Among the Group of Seven (G7) nations -- which includes Canada, France, Germany, Italy, Japan, the United Kingdom, and the United States -- Canada happens to have the most expensive mobile rates. On top of that, users based in the Great Big North often have to pay at least $50 to have their mobile devices unlocked when they decide to switch to another network.
But the Canadian Radio-Television and Telecommunications Commission (CRTC), which regulates the wireless industry in the country, is now requiring all mobile operators to unlock handsets, free of charge. Moreover, the regulating body has mandated that from now on, all new smartphone devices must be sold unlocked in the Canadian mobile market.
So how did this came to be? Well, the CRTC made a wise move in asking for feedback from Canadian mobile users with regards to the subject of unlocking fees. Naturally, users never thought twice about airing their sentiments when it comes to unlocking fees, and it goes without saying that the CRTC has heeded their calls.
According to a report recently published by CBC, telecommunications service providers in Canada generated revenues of $37.7 million CAD (that is equivalent to $28.5 million in the United States) out of unlocking fees. That amount represents a whopping increase of 75 percent compared to three years ago.

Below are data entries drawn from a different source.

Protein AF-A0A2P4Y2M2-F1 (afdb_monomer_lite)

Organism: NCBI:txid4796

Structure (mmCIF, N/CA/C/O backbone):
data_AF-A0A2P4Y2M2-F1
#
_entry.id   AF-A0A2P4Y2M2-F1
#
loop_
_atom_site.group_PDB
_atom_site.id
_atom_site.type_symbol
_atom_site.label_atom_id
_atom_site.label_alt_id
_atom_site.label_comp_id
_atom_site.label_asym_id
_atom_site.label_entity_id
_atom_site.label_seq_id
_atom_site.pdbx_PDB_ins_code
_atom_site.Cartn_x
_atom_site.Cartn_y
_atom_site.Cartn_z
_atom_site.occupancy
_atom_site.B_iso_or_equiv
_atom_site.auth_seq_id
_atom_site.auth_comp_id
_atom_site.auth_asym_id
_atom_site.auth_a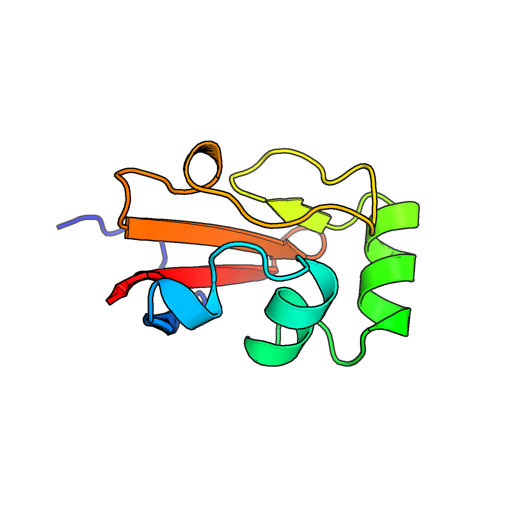tom_id
_atom_site.pdbx_PDB_model_num
ATOM 1 N N . MET A 1 1 ? 4.484 -25.620 1.274 1.00 38.97 1 MET A N 1
ATOM 2 C CA . MET A 1 1 ? 5.242 -25.005 2.388 1.00 38.97 1 MET A CA 1
ATOM 3 C C . MET A 1 1 ? 6.139 -23.912 1.807 1.00 38.97 1 MET A C 1
ATOM 5 O O . MET A 1 1 ? 7.280 -24.184 1.460 1.00 38.97 1 MET A O 1
ATOM 9 N N . LEU A 1 2 ? 5.603 -22.706 1.583 1.00 41.78 2 LEU A N 1
ATOM 10 C CA . LEU A 1 2 ? 6.336 -21.622 0.919 1.00 41.78 2 LEU A CA 1
ATOM 11 C C . LEU A 1 2 ? 7.196 -20.878 1.956 1.00 41.78 2 LEU A C 1
ATOM 13 O O . LEU A 1 2 ? 6.735 -19.962 2.628 1.00 41.78 2 LEU A O 1
ATOM 17 N N . ARG A 1 3 ? 8.442 -21.325 2.135 1.00 41.00 3 ARG A N 1
ATOM 18 C CA . ARG A 1 3 ? 9.451 -20.670 2.983 1.00 41.00 3 ARG A CA 1
ATOM 19 C C . ARG A 1 3 ? 10.182 -19.610 2.154 1.00 41.00 3 ARG A C 1
ATOM 21 O O . ARG A 1 3 ? 11.282 -19.857 1.684 1.00 41.00 3 ARG A O 1
ATOM 28 N N . MET A 1 4 ? 9.551 -18.460 1.930 1.00 44.97 4 MET A N 1
ATOM 29 C CA . MET A 1 4 ? 10.166 -17.295 1.265 1.00 44.97 4 MET A CA 1
ATOM 30 C C . MET A 1 4 ? 9.785 -15.989 1.993 1.00 44.97 4 MET A C 1
ATOM 32 O O . MET A 1 4 ? 9.407 -15.011 1.366 1.00 44.97 4 MET A O 1
ATOM 36 N N . ALA A 1 5 ? 9.832 -15.969 3.328 1.00 46.28 5 ALA A N 1
ATOM 37 C CA . ALA A 1 5 ? 9.777 -14.745 4.139 1.00 46.28 5 ALA A CA 1
ATOM 38 C C . ALA A 1 5 ? 10.189 -15.090 5.576 1.00 46.28 5 ALA A C 1
ATOM 40 O O . ALA A 1 5 ? 9.381 -15.596 6.343 1.00 46.28 5 ALA A O 1
ATOM 41 N N . GLY A 1 6 ? 11.461 -14.899 5.925 1.00 54.22 6 GLY A N 1
ATOM 42 C CA . GLY A 1 6 ? 11.968 -15.281 7.248 1.00 54.22 6 GLY A CA 1
ATOM 43 C C . GLY A 1 6 ? 11.421 -14.447 8.411 1.00 54.22 6 GLY A C 1
ATOM 44 O O . GLY A 1 6 ? 11.262 -15.012 9.477 1.00 54.22 6 GLY A O 1
ATOM 45 N N . ASP A 1 7 ? 11.088 -13.163 8.205 1.00 70.31 7 ASP A N 1
ATOM 46 C CA . ASP A 1 7 ? 10.730 -12.226 9.297 1.00 70.31 7 ASP A CA 1
ATOM 47 C C . ASP A 1 7 ? 9.787 -11.076 8.863 1.00 70.31 7 ASP A C 1
ATOM 49 O O . ASP A 1 7 ? 9.664 -10.062 9.551 1.00 70.31 7 ASP A O 1
ATOM 53 N N . ALA A 1 8 ? 9.146 -11.158 7.690 1.00 81.75 8 ALA A N 1
ATOM 54 C CA . ALA A 1 8 ? 8.254 -10.081 7.245 1.00 81.75 8 ALA A CA 1
ATOM 55 C C . ALA A 1 8 ? 6.988 -10.048 8.124 1.00 81.75 8 ALA A C 1
ATOM 57 O O . ALA A 1 8 ? 6.318 -11.082 8.220 1.00 81.75 8 ALA A O 1
ATOM 58 N N . PRO A 1 9 ? 6.619 -8.901 8.730 1.00 91.75 9 PRO A N 1
ATOM 59 C CA . PRO A 1 9 ? 5.384 -8.795 9.495 1.00 91.75 9 PRO A CA 1
ATOM 60 C C . PRO A 1 9 ? 4.185 -9.222 8.646 1.00 91.75 9 PRO A C 1
ATOM 62 O O . PRO A 1 9 ? 3.993 -8.725 7.532 1.00 91.75 9 PRO A O 1
ATOM 65 N N . MET A 1 10 ? 3.388 -10.147 9.179 1.00 94.50 10 MET A N 1
ATOM 66 C CA . MET A 1 10 ? 2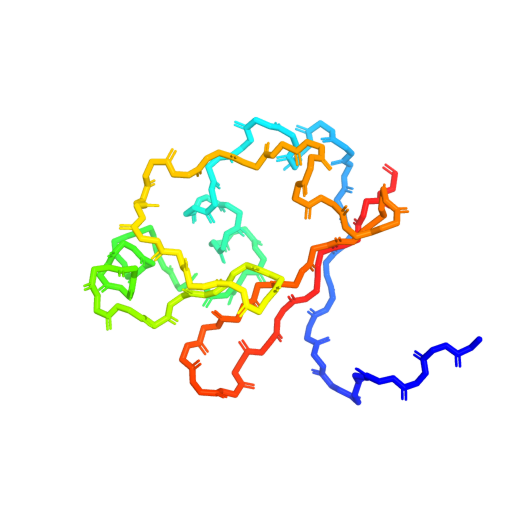.169 -10.638 8.546 1.00 94.50 10 MET A CA 1
ATOM 67 C C . MET A 1 10 ? 0.951 -10.124 9.307 1.00 94.50 10 MET A C 1
ATOM 69 O O . MET A 1 10 ? 0.870 -10.260 10.525 1.00 94.50 10 MET A O 1
ATOM 73 N N . THR A 1 11 ? -0.004 -9.555 8.579 1.00 95.62 11 THR A N 1
ATOM 74 C CA . THR A 1 11 ? -1.313 -9.158 9.106 1.00 95.62 11 THR A CA 1
ATOM 75 C C . THR A 1 11 ? -2.398 -9.939 8.380 1.00 95.62 11 THR A C 1
ATOM 77 O O . THR A 1 11 ? -2.407 -9.987 7.152 1.00 95.62 11 THR A O 1
ATOM 80 N N . VAL A 1 12 ? -3.324 -10.537 9.125 1.00 96.12 12 VAL A N 1
ATOM 81 C CA . VAL A 1 12 ? -4.495 -11.219 8.560 1.00 96.12 12 VAL A CA 1
ATOM 82 C C . VAL A 1 12 ? -5.684 -10.263 8.615 1.00 96.12 12 VAL A C 1
ATOM 84 O O . VAL A 1 12 ? -5.969 -9.707 9.674 1.00 96.12 12 VAL A O 1
ATOM 87 N N . LEU A 1 13 ? -6.355 -10.042 7.486 1.00 95.56 13 LEU A N 1
ATOM 88 C CA . LEU A 1 13 ? -7.504 -9.142 7.363 1.00 95.56 13 LEU A CA 1
ATOM 89 C C . LEU A 1 13 ? -8.623 -9.813 6.562 1.00 95.56 13 LEU A C 1
ATOM 91 O O . LEU A 1 13 ? -8.363 -10.630 5.680 1.00 95.56 13 LEU A O 1
ATOM 95 N N . SER A 1 14 ? -9.874 -9.447 6.847 1.00 95.50 14 SER A N 1
ATOM 96 C CA . SER A 1 14 ? -11.012 -9.919 6.054 1.00 95.50 14 SER A CA 1
ATOM 97 C C . SER A 1 14 ? -10.944 -9.380 4.624 1.00 95.50 14 SER A C 1
ATOM 99 O O . SER A 1 14 ? -10.392 -8.304 4.372 1.00 95.50 14 SER A O 1
ATOM 101 N N . ARG A 1 15 ? -11.579 -10.068 3.672 1.00 93.56 15 ARG A N 1
ATOM 102 C CA . ARG A 1 15 ? -11.684 -9.558 2.295 1.00 93.56 15 ARG A CA 1
ATOM 103 C C . ARG A 1 15 ? -12.283 -8.145 2.233 1.00 93.56 15 ARG A C 1
ATOM 105 O O . ARG A 1 15 ? -11.815 -7.321 1.455 1.00 93.56 15 ARG A O 1
ATOM 112 N N . THR A 1 16 ? -13.271 -7.837 3.071 1.00 92.81 16 THR A N 1
ATOM 113 C CA . THR A 1 16 ? -13.907 -6.508 3.160 1.00 92.81 16 THR A CA 1
ATOM 114 C C . THR A 1 16 ? -12.994 -5.425 3.732 1.00 92.81 16 THR A C 1
ATOM 116 O O . THR A 1 16 ? -13.135 -4.259 3.382 1.00 92.81 16 THR A O 1
ATOM 119 N N . ASP A 1 17 ? -12.027 -5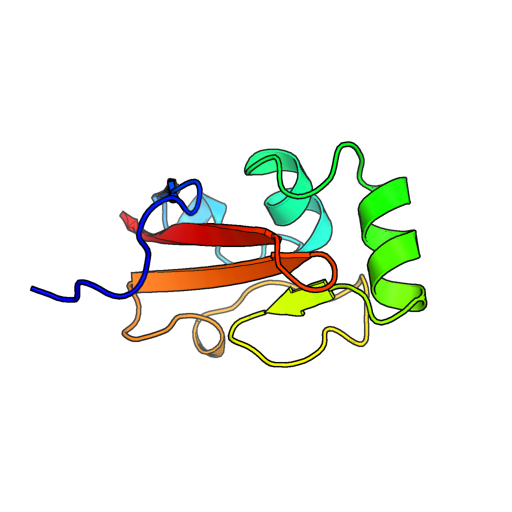.801 4.570 1.00 92.69 17 ASP A N 1
ATOM 120 C CA . ASP A 1 17 ? -11.012 -4.896 5.124 1.00 92.69 17 ASP A CA 1
ATOM 121 C C . ASP A 1 17 ? -9.884 -4.563 4.142 1.00 92.69 17 ASP A C 1
ATOM 123 O O . ASP A 1 17 ? -9.011 -3.754 4.466 1.00 92.69 17 ASP A O 1
ATOM 127 N N . ILE A 1 18 ? -9.860 -5.228 2.988 1.00 93.88 18 ILE A N 1
ATOM 128 C CA . ILE A 1 18 ? -8.810 -5.111 1.976 1.00 93.88 18 ILE A CA 1
ATOM 129 C C . ILE A 1 18 ? -9.397 -4.533 0.689 1.00 93.88 18 ILE A C 1
ATOM 131 O O . ILE A 1 18 ? -8.853 -3.584 0.130 1.00 93.88 18 ILE A O 1
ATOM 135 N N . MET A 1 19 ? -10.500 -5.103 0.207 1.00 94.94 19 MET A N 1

Obviously, mobile operators in Canada were not too happy with the CRTC’s ruling. Howard Slawner, the vice president of Rogers Communications, has suggested that a better idea may be to actually have consumers shoulder the expenses of unlocking their mobile devices. But it bears noting, however, that the wireless carriers themselves are the ones doing the locking of handsets. For good measure, the CRTC has also moved to ban locking mobile phones.
Under a new federal administration, the CRTC appears to be leaning more towards supporting consumers, and the last few months have seen the agency welcome more consumer friendly Internet laws. For instance, not too long ago, the body has ruled against a free music zero rating offering from Canadian mobile operator Videotron, which is being opposed by supporters of net neutrality rules. But instead of establishing rigid regulations, the CRTC has instead worked on building a framework, and then making its decisions on a case by case basis.
Of course, it is a different story in the United States. Under the leadership of Chairman Ajit Pai (appointed when Donald Trump became President), the US Federal Communications Commission (FCC) is actually working to reverse its stand on the consumer friendly net neutrality rules established by former Chair Tom Wheeler under former President Barack Obama’s administration.